Reproduce exactly the lines below from the one containing "ATOM 104 N N" through the one containing "ATOM 106 C C", including both, and nothing else.

==========

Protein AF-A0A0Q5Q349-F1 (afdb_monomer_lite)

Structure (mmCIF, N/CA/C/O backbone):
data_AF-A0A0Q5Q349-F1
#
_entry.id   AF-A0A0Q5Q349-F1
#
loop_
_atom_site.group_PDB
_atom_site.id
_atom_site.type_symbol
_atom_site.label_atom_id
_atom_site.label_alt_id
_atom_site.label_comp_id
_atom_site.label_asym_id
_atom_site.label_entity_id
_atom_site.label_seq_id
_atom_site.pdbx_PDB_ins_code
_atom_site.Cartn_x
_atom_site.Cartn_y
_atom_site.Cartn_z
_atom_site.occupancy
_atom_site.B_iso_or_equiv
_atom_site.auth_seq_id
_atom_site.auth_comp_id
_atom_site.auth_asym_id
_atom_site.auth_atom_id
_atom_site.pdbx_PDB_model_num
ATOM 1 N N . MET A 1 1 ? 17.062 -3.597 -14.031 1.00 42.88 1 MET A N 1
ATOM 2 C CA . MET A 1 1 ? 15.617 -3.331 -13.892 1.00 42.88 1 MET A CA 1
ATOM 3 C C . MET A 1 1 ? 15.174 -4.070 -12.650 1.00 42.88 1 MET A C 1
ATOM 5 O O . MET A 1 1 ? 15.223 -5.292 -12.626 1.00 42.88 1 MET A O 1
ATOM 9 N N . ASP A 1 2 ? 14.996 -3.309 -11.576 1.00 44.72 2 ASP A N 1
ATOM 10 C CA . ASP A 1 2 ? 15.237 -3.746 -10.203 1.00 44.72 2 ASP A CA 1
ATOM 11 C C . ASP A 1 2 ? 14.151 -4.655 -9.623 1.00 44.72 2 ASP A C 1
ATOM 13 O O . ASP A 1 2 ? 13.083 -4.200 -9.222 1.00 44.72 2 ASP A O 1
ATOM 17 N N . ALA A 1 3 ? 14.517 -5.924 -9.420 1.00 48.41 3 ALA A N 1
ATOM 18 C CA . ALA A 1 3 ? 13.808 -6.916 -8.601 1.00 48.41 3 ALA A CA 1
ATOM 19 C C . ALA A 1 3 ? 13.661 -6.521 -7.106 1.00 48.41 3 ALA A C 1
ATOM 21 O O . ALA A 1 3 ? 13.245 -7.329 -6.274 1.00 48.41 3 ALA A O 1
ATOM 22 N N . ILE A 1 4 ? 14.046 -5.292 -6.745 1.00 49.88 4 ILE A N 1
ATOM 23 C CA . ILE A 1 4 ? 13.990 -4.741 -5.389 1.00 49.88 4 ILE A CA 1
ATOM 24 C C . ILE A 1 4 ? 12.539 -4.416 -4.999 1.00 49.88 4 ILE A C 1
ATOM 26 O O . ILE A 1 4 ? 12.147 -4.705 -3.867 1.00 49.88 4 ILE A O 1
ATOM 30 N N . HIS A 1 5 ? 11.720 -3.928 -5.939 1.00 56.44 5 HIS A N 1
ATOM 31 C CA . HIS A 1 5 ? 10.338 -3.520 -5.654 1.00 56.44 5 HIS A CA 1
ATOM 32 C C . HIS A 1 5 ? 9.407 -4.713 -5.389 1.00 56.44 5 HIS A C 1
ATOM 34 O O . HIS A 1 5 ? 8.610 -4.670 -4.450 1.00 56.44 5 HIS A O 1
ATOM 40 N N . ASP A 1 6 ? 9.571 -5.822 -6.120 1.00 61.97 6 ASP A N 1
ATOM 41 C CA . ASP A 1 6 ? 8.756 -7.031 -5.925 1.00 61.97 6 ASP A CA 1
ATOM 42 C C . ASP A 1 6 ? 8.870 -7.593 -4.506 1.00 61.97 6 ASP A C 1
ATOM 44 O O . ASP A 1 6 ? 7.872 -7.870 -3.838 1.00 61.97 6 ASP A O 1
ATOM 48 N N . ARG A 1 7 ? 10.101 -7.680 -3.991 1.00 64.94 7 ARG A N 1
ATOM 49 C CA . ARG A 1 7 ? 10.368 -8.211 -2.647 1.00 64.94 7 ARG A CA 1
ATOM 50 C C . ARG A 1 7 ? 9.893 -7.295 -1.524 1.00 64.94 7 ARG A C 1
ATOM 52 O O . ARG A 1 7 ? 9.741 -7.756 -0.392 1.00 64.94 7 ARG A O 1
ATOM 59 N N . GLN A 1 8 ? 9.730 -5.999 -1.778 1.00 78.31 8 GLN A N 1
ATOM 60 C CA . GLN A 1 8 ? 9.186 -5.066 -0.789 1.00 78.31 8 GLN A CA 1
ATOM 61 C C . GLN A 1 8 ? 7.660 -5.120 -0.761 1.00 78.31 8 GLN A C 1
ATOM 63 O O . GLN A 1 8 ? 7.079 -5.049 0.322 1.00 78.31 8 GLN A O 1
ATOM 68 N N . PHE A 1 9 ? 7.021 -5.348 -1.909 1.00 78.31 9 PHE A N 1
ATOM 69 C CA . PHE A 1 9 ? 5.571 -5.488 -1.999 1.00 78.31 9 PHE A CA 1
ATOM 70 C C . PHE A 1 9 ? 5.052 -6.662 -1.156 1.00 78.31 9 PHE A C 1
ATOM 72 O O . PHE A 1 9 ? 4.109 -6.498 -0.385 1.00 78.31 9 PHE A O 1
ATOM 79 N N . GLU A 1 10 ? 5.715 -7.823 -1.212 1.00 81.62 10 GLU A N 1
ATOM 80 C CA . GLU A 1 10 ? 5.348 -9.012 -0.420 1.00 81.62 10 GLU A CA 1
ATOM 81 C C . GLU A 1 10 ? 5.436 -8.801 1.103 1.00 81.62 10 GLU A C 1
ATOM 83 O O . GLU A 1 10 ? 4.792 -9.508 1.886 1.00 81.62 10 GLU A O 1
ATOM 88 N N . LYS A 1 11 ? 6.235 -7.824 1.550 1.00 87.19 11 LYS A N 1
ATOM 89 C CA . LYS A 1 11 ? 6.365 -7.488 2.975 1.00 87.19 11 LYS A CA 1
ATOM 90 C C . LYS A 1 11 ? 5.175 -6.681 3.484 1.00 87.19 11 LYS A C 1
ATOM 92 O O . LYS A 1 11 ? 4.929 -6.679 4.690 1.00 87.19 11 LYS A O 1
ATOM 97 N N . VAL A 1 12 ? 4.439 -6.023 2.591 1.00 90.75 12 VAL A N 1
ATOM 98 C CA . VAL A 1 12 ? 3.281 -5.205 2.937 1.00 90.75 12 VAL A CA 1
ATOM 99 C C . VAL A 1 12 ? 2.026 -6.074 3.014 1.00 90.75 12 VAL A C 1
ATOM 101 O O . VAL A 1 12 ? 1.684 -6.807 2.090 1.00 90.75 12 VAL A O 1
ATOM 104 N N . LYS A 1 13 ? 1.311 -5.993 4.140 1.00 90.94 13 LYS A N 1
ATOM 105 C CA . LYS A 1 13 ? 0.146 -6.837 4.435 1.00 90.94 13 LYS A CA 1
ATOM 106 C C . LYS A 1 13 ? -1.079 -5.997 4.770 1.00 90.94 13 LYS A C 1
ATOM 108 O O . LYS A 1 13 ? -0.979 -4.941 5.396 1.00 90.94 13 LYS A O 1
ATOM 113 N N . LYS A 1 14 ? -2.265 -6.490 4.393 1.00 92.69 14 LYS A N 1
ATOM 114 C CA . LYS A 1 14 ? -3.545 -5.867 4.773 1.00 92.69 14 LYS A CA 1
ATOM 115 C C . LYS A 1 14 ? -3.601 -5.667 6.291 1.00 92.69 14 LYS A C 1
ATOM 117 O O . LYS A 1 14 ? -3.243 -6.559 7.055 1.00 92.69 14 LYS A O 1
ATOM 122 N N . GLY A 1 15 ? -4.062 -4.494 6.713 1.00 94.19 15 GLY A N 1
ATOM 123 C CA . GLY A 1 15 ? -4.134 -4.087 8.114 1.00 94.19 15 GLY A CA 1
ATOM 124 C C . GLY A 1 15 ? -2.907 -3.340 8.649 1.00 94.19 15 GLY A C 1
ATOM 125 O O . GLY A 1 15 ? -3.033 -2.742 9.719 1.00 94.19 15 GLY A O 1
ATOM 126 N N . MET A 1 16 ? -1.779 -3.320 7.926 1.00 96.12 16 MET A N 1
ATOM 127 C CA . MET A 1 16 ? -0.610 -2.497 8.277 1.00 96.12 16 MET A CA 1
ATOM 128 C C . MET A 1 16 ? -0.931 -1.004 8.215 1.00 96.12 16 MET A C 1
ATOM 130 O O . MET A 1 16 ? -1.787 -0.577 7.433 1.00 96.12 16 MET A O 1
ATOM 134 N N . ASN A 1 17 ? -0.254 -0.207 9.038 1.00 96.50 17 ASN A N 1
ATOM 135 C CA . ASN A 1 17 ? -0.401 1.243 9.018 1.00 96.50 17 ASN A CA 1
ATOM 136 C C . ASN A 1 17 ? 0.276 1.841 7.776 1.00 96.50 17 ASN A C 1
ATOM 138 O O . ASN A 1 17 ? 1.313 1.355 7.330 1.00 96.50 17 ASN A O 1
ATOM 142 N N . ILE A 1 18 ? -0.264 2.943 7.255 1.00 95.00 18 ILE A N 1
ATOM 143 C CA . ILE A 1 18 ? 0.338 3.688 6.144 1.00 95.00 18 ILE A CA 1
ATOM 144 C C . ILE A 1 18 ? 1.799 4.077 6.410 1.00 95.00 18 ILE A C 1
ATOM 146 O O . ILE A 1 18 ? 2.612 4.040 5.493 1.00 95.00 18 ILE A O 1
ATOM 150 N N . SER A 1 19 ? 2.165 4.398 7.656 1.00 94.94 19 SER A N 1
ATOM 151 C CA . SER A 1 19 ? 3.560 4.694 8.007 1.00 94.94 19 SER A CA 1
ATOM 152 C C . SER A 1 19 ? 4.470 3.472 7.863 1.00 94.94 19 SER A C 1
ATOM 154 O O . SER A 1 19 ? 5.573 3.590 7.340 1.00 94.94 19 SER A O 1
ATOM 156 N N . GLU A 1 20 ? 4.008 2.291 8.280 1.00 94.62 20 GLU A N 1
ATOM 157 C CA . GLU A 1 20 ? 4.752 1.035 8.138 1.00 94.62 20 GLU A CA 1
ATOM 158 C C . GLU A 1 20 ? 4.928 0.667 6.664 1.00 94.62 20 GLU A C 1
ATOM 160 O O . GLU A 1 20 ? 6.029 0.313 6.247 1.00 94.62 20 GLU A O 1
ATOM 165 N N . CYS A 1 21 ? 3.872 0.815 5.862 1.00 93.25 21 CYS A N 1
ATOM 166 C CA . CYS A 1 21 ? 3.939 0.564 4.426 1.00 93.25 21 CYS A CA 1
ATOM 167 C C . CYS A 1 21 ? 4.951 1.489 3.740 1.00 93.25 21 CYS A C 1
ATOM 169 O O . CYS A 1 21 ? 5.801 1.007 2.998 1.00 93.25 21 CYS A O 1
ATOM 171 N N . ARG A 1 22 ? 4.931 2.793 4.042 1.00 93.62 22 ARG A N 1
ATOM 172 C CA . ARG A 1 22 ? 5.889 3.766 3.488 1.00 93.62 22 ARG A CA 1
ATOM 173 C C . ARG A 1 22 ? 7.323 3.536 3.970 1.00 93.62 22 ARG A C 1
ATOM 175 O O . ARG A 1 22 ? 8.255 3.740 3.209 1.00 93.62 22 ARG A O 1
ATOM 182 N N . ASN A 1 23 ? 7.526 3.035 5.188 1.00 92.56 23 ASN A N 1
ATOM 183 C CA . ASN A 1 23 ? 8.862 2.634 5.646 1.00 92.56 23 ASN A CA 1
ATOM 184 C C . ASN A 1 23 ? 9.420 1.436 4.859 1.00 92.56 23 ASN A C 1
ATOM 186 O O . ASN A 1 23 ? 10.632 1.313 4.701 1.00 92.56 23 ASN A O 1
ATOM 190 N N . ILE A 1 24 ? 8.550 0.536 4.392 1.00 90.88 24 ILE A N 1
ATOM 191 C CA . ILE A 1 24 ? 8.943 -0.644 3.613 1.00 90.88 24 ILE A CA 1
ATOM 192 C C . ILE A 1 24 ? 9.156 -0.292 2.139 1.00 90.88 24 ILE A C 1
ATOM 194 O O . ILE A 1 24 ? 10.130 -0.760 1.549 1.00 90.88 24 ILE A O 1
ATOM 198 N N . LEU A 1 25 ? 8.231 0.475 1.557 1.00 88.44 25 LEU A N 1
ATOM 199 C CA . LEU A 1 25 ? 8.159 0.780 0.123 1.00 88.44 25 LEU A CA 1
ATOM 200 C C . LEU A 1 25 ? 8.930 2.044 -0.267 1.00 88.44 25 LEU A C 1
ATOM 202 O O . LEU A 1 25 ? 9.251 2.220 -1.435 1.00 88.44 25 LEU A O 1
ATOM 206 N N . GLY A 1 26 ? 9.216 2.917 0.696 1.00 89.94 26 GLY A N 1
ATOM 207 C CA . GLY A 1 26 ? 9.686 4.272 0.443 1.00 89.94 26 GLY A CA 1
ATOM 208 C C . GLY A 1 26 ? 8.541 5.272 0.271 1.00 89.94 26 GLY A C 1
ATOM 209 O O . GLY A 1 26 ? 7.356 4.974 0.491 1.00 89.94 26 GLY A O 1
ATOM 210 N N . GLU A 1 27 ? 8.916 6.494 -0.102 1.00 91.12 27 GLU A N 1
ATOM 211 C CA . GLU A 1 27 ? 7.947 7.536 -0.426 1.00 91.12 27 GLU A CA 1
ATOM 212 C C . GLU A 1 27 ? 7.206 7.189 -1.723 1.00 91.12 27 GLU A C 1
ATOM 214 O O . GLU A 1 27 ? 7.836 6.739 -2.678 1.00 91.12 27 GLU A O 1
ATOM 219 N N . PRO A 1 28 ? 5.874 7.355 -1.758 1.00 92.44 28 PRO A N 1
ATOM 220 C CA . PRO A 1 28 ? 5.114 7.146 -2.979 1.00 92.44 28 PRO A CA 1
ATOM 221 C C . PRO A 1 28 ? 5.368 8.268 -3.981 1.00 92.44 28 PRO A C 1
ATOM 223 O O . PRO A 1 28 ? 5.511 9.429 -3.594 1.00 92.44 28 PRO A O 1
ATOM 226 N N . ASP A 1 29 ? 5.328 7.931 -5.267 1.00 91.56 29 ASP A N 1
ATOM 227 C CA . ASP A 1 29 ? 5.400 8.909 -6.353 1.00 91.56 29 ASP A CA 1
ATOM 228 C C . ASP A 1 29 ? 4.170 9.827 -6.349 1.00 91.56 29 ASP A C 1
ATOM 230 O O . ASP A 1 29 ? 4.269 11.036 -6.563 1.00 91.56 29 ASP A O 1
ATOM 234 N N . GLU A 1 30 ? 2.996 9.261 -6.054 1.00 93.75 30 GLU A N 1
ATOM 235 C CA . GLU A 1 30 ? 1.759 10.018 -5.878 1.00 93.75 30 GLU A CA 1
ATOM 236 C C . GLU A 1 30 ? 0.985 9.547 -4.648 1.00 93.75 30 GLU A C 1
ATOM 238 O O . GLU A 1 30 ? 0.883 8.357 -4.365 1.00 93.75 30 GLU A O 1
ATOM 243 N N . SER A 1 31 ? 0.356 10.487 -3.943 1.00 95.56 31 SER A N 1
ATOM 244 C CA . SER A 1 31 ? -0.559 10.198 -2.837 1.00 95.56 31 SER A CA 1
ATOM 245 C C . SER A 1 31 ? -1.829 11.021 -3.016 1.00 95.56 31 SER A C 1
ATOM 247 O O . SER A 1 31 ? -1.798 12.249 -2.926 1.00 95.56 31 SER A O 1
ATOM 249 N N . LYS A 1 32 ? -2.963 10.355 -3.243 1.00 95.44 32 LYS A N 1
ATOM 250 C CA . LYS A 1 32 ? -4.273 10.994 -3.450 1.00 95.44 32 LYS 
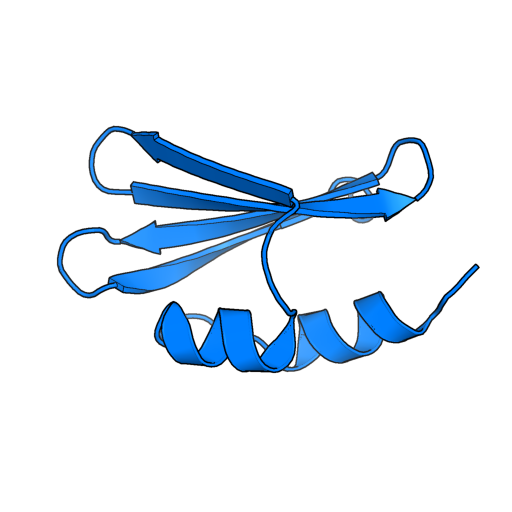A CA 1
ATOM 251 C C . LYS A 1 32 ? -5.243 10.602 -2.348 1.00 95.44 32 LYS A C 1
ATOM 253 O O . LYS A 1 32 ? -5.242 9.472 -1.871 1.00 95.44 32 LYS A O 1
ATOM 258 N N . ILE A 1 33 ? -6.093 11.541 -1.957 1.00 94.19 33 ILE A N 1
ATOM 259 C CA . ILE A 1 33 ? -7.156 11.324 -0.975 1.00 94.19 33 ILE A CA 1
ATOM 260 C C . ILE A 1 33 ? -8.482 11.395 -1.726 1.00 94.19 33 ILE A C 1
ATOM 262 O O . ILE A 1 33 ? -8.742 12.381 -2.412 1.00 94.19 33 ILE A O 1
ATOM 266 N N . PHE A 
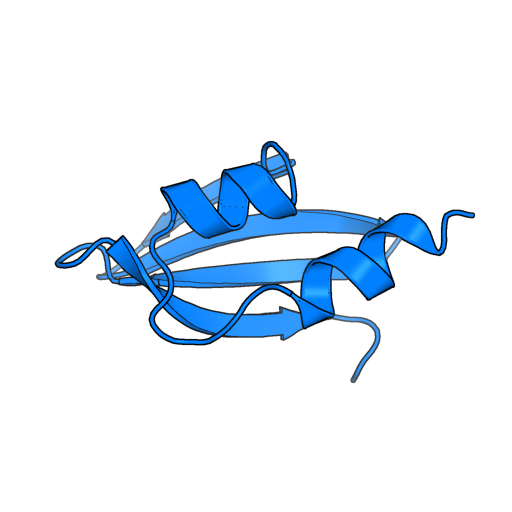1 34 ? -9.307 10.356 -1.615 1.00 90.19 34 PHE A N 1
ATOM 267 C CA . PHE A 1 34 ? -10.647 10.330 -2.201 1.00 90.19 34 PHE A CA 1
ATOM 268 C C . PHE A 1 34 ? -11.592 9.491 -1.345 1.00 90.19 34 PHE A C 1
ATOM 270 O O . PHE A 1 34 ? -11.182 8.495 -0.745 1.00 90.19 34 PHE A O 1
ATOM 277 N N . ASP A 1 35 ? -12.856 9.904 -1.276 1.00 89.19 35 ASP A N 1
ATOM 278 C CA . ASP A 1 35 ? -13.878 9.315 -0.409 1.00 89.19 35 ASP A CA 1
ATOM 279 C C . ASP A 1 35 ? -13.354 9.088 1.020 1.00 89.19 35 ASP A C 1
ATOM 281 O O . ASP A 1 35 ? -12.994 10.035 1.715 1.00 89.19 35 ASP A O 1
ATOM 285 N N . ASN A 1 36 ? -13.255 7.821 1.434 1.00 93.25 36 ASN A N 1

==========

• Finished exercise
ATOM 104 N N . LYS A 1 13 ? 1.311 -5.993 4.140 1.00 90.94 13 LYS A N 1
ATOM 105 C CA . LYS A 1 13 ? 0.146 -6.837 4.435 1.00 90.94 13 LYS A CA 1
ATOM 106 C C . LYS A 1 13 ? -1.079 -5.997 4.770 1.00 90.94 13 LYS A C 1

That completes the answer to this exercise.